Market and product

Asia naphtha to move sideways on balanced supply-demand

02:10 PM @ Friday - 19 July, 2013

SINGAPORE (ICIS)--Asia’s naphtha prices are expected to move sideways amid a balanced market, as strong demand for gasoline blending is met by rising naphtha supply from the Middle East and amid ample cargo availabilities from the West, traders said on Friday.

At midday, open-spec naphtha prices rose by $8-9/tonne from Thursday to $915-918/tonne (€695-698/tonne) CFR (cost & freight) Japan basis, ICIS data showed.

“The [naphtha] fundamentals are not bad. The market is generally balanced, and it’s not tight. There is a greater incentive to use naphtha for [gasoline] blending as the mogas/naphtha spread has widened,” said one trader.

Naphtha is used as a petrochemical feedstock and as a blending component in making motor fuel.

While there was a couple of regional cracker outages that took place in the middle of the week, traders said the shutdowns would be brief and the impact on the market would be marginal.
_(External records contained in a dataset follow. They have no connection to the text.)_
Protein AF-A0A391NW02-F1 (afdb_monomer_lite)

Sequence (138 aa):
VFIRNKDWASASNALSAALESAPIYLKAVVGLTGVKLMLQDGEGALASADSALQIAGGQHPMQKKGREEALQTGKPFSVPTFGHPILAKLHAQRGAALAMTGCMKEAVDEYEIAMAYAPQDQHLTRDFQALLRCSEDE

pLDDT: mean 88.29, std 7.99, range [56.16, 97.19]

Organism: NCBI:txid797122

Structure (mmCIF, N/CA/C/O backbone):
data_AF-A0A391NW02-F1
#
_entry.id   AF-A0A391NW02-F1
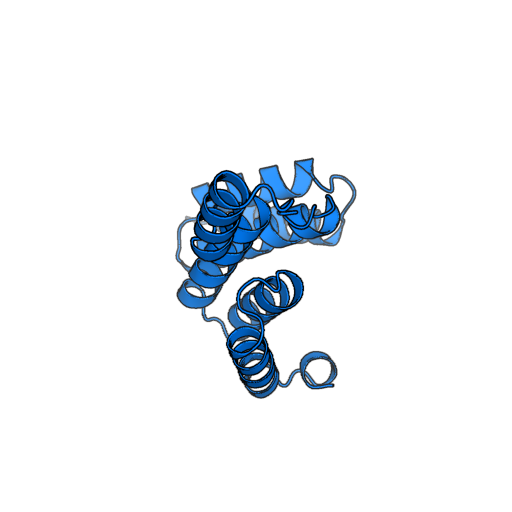#
loop_
_atom_site.group_PDB
_atom_site.id
_atom_site.type_symbol
_atom_site.label_atom_id
_atom_site.label_alt_id
_atom_site.label_comp_id
_atom_site.label_asym_id
_atom_site.label_entity_id
_atom_site.label_seq_id
_atom_site.pdbx_PDB_ins_code
_atom_site.Cartn_x
_atom_site.Cartn_y
_atom_site.Cartn_z
_atom_site.occupancy
_atom_site.B_iso_or_equiv
_atom_site.auth_seq_id
_atom_site.auth_comp_id
_atom_site.auth_asym_id
_atom_site.auth_atom_id
_atom_site.pdbx_PDB_model_num
ATOM 1 N N . VAL A 1 1 ? 10.580 -16.892 -0.388 1.00 60.94 1 VAL A N 1
ATOM 2 C CA . VAL A 1 1 ? 11.036 -17.804 0.692 1.00 60.94 1 VAL A CA 1
ATOM 3 C C . VAL A 1 1 ? 10.943 -17.127 2.059 1.00 60.94 1 VAL A C 1
ATOM 5 O O . VAL A 1 1 ? 10.245 -17.662 2.905 1.00 60.94 1 VAL A O 1
ATOM 8 N N . PHE A 1 2 ? 11.492 -15.919 2.245 1.00 70.12 2 PHE A N 1
ATOM 9 C CA . PHE A 1 2 ? 11.461 -15.187 3.529 1.00 70.12 2 PHE A CA 1
ATOM 10 C C . PHE A 1 2 ? 10.057 -14.915 4.100 1.00 70.12 2 PHE A C 1
ATOM 12 O O . PHE A 1 2 ? 9.775 -15.308 5.226 1.00 70.12 2 PHE A O 1
ATOM 19 N N . ILE A 1 3 ? 9.135 -14.375 3.290 1.00 70.44 3 ILE A N 1
ATOM 20 C CA . ILE A 1 3 ? 7.737 -14.111 3.701 1.00 70.44 3 ILE A CA 1
ATOM 21 C C . ILE A 1 3 ? 7.021 -15.388 4.174 1.00 70.44 3 ILE A C 1
ATOM 23 O O . ILE A 1 3 ? 6.273 -15.362 5.145 1.00 70.44 3 ILE A O 1
ATOM 27 N N . ARG A 1 4 ? 7.282 -16.534 3.526 1.00 72.38 4 ARG A N 1
ATOM 28 C CA . ARG A 1 4 ? 6.674 -17.823 3.904 1.00 72.38 4 ARG A CA 1
ATOM 29 C C . ARG A 1 4 ? 7.218 -18.351 5.235 1.00 72.38 4 ARG A C 1
ATOM 31 O O . ARG A 1 4 ? 6.510 -19.064 5.935 1.00 72.38 4 ARG A O 1
ATOM 38 N N . ASN A 1 5 ? 8.443 -17.965 5.583 1.00 83.00 5 ASN A N 1
ATOM 39 C CA . ASN A 1 5 ? 9.117 -18.345 6.820 1.00 83.00 5 ASN A CA 1
ATOM 40 C C . ASN A 1 5 ? 8.929 -17.306 7.944 1.00 83.00 5 ASN A C 1
ATOM 42 O O . ASN A 1 5 ? 9.537 -17.460 8.997 1.00 83.00 5 ASN A O 1
ATOM 46 N N . LYS A 1 6 ? 8.102 -16.265 7.732 1.00 83.19 6 LYS A N 1
ATOM 47 C CA . LYS A 1 6 ? 7.894 -15.128 8.654 1.00 83.19 6 LYS A CA 1
ATOM 48 C C . LYS A 1 6 ? 9.174 -14.362 9.012 1.00 83.19 6 LYS A C 1
ATOM 50 O O . LYS A 1 6 ? 9.219 -13.657 10.015 1.00 83.19 6 LYS A O 1
ATOM 55 N N . ASP A 1 7 ? 10.203 -14.475 8.180 1.00 91.38 7 ASP A N 1
ATOM 56 C CA . ASP A 1 7 ? 11.430 -13.703 8.329 1.00 91.38 7 ASP A CA 1
ATOM 57 C C . ASP A 1 7 ? 11.241 -12.332 7.667 1.00 91.38 7 ASP A C 1
ATOM 59 O O . ASP A 1 7 ? 11.584 -12.110 6.500 1.00 91.38 7 ASP A O 1
ATOM 63 N N . TRP A 1 8 ? 10.588 -11.434 8.406 1.00 89.88 8 TRP A N 1
ATOM 64 C CA . TRP A 1 8 ? 10.214 -10.101 7.937 1.00 89.88 8 TRP A CA 1
ATOM 65 C C . TRP A 1 8 ? 11.428 -9.196 7.730 1.00 89.88 8 TRP A C 1
ATOM 67 O O . TRP A 1 8 ? 11.449 -8.423 6.777 1.00 89.88 8 TRP A O 1
ATOM 77 N N . ALA A 1 9 ? 12.467 -9.333 8.557 1.00 88.81 9 ALA A N 1
ATOM 78 C CA . ALA A 1 9 ? 13.689 -8.546 8.428 1.00 88.81 9 ALA A CA 1
ATOM 79 C C . ALA A 1 9 ? 14.422 -8.879 7.119 1.00 88.81 9 ALA A C 1
ATOM 81 O O . ALA A 1 9 ? 14.703 -7.987 6.316 1.00 88.81 9 ALA A O 1
ATOM 82 N N . SER A 1 10 ? 14.635 -10.168 6.834 1.00 90.19 10 SER A N 1
ATOM 83 C CA . SER A 1 10 ? 15.254 -10.587 5.572 1.00 90.19 10 SER A CA 1
ATOM 84 C C . SER A 1 10 ? 14.370 -10.274 4.365 1.00 90.19 10 SER A C 1
ATOM 86 O O . SER A 1 10 ? 14.880 -9.906 3.306 1.00 90.19 10 SER A O 1
ATOM 88 N N . ALA A 1 11 ? 13.041 -10.377 4.505 1.00 90.12 11 ALA A N 1
ATOM 89 C CA . ALA A 1 11 ? 12.111 -9.965 3.455 1.00 90.12 11 ALA A CA 1
ATOM 90 C C . ALA A 1 11 ? 12.223 -8.462 3.148 1.00 90.12 11 ALA A C 1
ATOM 92 O O . ALA A 1 11 ? 12.259 -8.090 1.976 1.00 90.12 11 ALA A O 1
ATOM 93 N N . SER A 1 12 ? 12.323 -7.621 4.181 1.00 89.50 12 SER A N 1
ATOM 94 C CA . SER A 1 12 ? 12.499 -6.170 4.051 1.00 89.50 12 SER A CA 1
ATOM 95 C C . SER A 1 12 ? 13.795 -5.830 3.317 1.00 89.50 12 SER A C 1
ATOM 97 O O . SER A 1 12 ? 13.777 -5.066 2.350 1.00 89.50 12 SER A O 1
ATOM 99 N N . ASN A 1 13 ? 14.902 -6.477 3.697 1.00 89.44 13 ASN A N 1
ATOM 100 C CA . ASN A 1 13 ? 16.203 -6.279 3.055 1.00 89.44 13 ASN A CA 1
ATOM 101 C C . ASN A 1 13 ? 16.182 -6.707 1.582 1.00 89.44 13 ASN A C 1
ATOM 103 O O . ASN A 1 13 ? 16.633 -5.965 0.712 1.00 89.44 13 ASN A O 1
ATOM 107 N N . ALA A 1 14 ? 15.608 -7.874 1.279 1.00 89.81 14 ALA A N 1
ATOM 108 C CA . ALA A 1 14 ? 15.525 -8.374 -0.091 1.00 89.81 14 ALA A CA 1
ATOM 109 C C . ALA A 1 14 ? 14.648 -7.486 -0.991 1.00 89.81 14 ALA A C 1
ATOM 111 O O . ALA A 1 14 ? 14.975 -7.270 -2.158 1.00 89.81 14 ALA A O 1
ATOM 112 N N . LEU A 1 15 ? 13.535 -6.969 -0.462 1.00 90.50 15 LEU A N 1
ATOM 113 C CA . LEU A 1 15 ? 12.649 -6.067 -1.200 1.00 90.50 15 LEU A CA 1
ATOM 114 C C . LEU A 1 15 ? 13.282 -4.690 -1.399 1.00 90.50 15 LEU A C 1
ATOM 116 O O . LEU A 1 15 ? 13.190 -4.147 -2.496 1.00 90.50 15 LEU A O 1
ATOM 120 N N . SER A 1 16 ? 13.969 -4.165 -0.385 1.00 88.88 16 SER A N 1
ATOM 121 C CA . SER A 1 16 ? 14.728 -2.915 -0.497 1.00 88.88 16 SER A CA 1
ATOM 122 C C . SER A 1 16 ? 15.816 -3.024 -1.568 1.00 88.88 16 SER A C 1
ATOM 124 O O . SER A 1 16 ? 15.860 -2.193 -2.470 1.00 88.88 16 SER A O 1
ATOM 126 N N . ALA A 1 17 ? 16.597 -4.110 -1.571 1.00 90.06 17 ALA A N 1
ATOM 127 C CA . ALA A 1 17 ? 17.601 -4.366 -2.607 1.00 90.06 17 ALA A CA 1
ATOM 128 C C . ALA A 1 17 ? 16.985 -4.494 -4.015 1.00 90.06 17 ALA A C 1
ATOM 130 O O . ALA A 1 17 ? 17.538 -4.008 -5.000 1.00 90.06 17 ALA A O 1
ATOM 131 N N . ALA A 1 18 ? 15.803 -5.109 -4.137 1.00 89.50 18 ALA A N 1
ATOM 132 C CA . ALA A 1 18 ? 15.097 -5.162 -5.417 1.00 89.50 18 ALA A CA 1
ATOM 133 C C . ALA A 1 18 ? 14.700 -3.758 -5.909 1.00 89.50 18 ALA A C 1
ATOM 135 O O . ALA A 1 18 ? 14.813 -3.472 -7.103 1.00 89.50 18 ALA A O 1
ATOM 136 N N . LEU A 1 19 ? 14.279 -2.875 -5.001 1.00 88.81 19 LEU A N 1
ATOM 137 C CA . LEU A 1 19 ? 13.898 -1.499 -5.323 1.00 88.81 19 LEU A CA 1
ATOM 138 C C . LEU A 1 19 ? 15.092 -0.608 -5.684 1.00 88.81 19 LEU A C 1
ATOM 140 O O . LEU A 1 19 ? 14.911 0.312 -6.473 1.00 88.81 19 LEU A O 1
ATOM 144 N N . GLU A 1 20 ? 16.304 -0.907 -5.213 1.00 89.25 20 GLU A N 1
ATOM 145 C CA .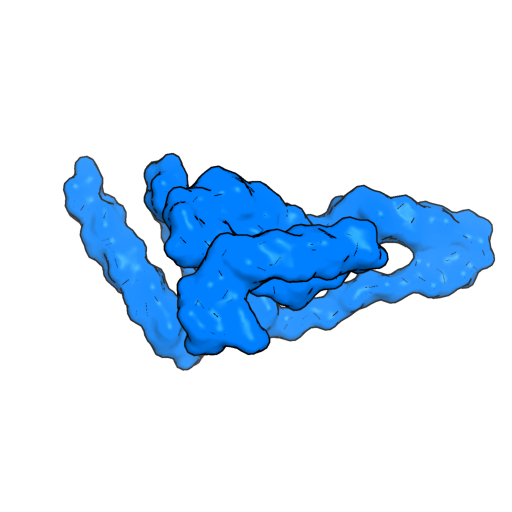 GLU A 1 20 ? 17.519 -0.231 -5.699 1.00 89.25 20 GLU A CA 1
ATOM 146 C C . GLU A 1 20 ? 17.728 -0.466 -7.202 1.00 89.25 20 GLU A C 1
ATOM 148 O O . GLU A 1 20 ? 18.083 0.452 -7.941 1.00 89.25 20 GLU A O 1
ATOM 153 N N . SER A 1 21 ? 17.453 -1.686 -7.676 1.00 89.00 21 SER A N 1
ATOM 154 C CA . SER A 1 21 ? 17.569 -2.033 -9.099 1.00 89.00 21 SER A CA 1
ATOM 155 C C . SER A 1 21 ? 16.363 -1.598 -9.940 1.00 89.00 21 SER A C 1
ATOM 157 O O . SER A 1 21 ? 16.507 -1.270 -11.118 1.00 89.00 21 SER A O 1
ATOM 159 N N . ALA A 1 22 ? 15.165 -1.589 -9.349 1.00 86.56 22 ALA A N 1
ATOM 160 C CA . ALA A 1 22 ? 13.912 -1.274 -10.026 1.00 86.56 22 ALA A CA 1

Formosa Petrochemical Corp (FPCC) shut its 700,000 tonne/year No 1 naphtha cracker in Mailiao, Taiwan, on 17 July due to a power outage, with no firm restart date set for the facility, while Shanghai SECCO Petrochemical, meanwhile, had a technical issue at its 1.2m tonne/year naphtha cracker in China on the same day.

Overall, naphtha demand was regarded as firm, as the market remained well-supported by gasoline blending needs, traders said.

Besides the spike in gasoline demand in Indonesia because of Ramadan – the month-long Muslim fasting month that started in mid-July –the gasoline market was facing a supply squeeze in Asia, traders said. Indonesia is Asia’s top gasoline importer.

A spate of earlier refinery shutdowns in Asia had led to a drawdown of gasoline inventories in the region, and this was compounded by a strong US market that drew European gasoline, traders said.

There were a slew of residual fluid catalytic cracker (RFCC) shutdowns in northeast Asia, predominantly in Taiwan and in South Korea, they added.

Meanwhile, Indian gasoline supplies were headed for the Middle East, further draining cargo availabilities in Asia.

On naphtha, supply is rising from the Middle East and cargo availabilities from the western markets were ample, traders said.

Asia is expected to receive 1.1m tonnes of deep-sea naptha supply from the western markets in August, up from 900,000-1.0 mln tonnes in July.

The arbitrage shipments usually hail from northwest Europe, the Mediterranean, Russia and the US.

“The naphtha market is getting stable,” one trader said.

The rise in such shipments are expected to be absorbed in the market given firm naphtha purchases made by regional crackers of late, traders said.

However, concerns over a weakening Chinese economy weighed on the market.

China’s economic expansion decelerated further in the second quarter, with growth posted at a four - year low of 7.5%, down from a 7.7% clip in the first three months of the year.

In the downstream sector, China is estimated to have imported 1.07 m tonnes of combined polyethylene (PE) and polypropylene (PP) in June, down by 1.5% from the previous month, according to local traders. Some 702,000 tonnes of PE and 370,000 tonnes of PP were brought into the country last month, they said.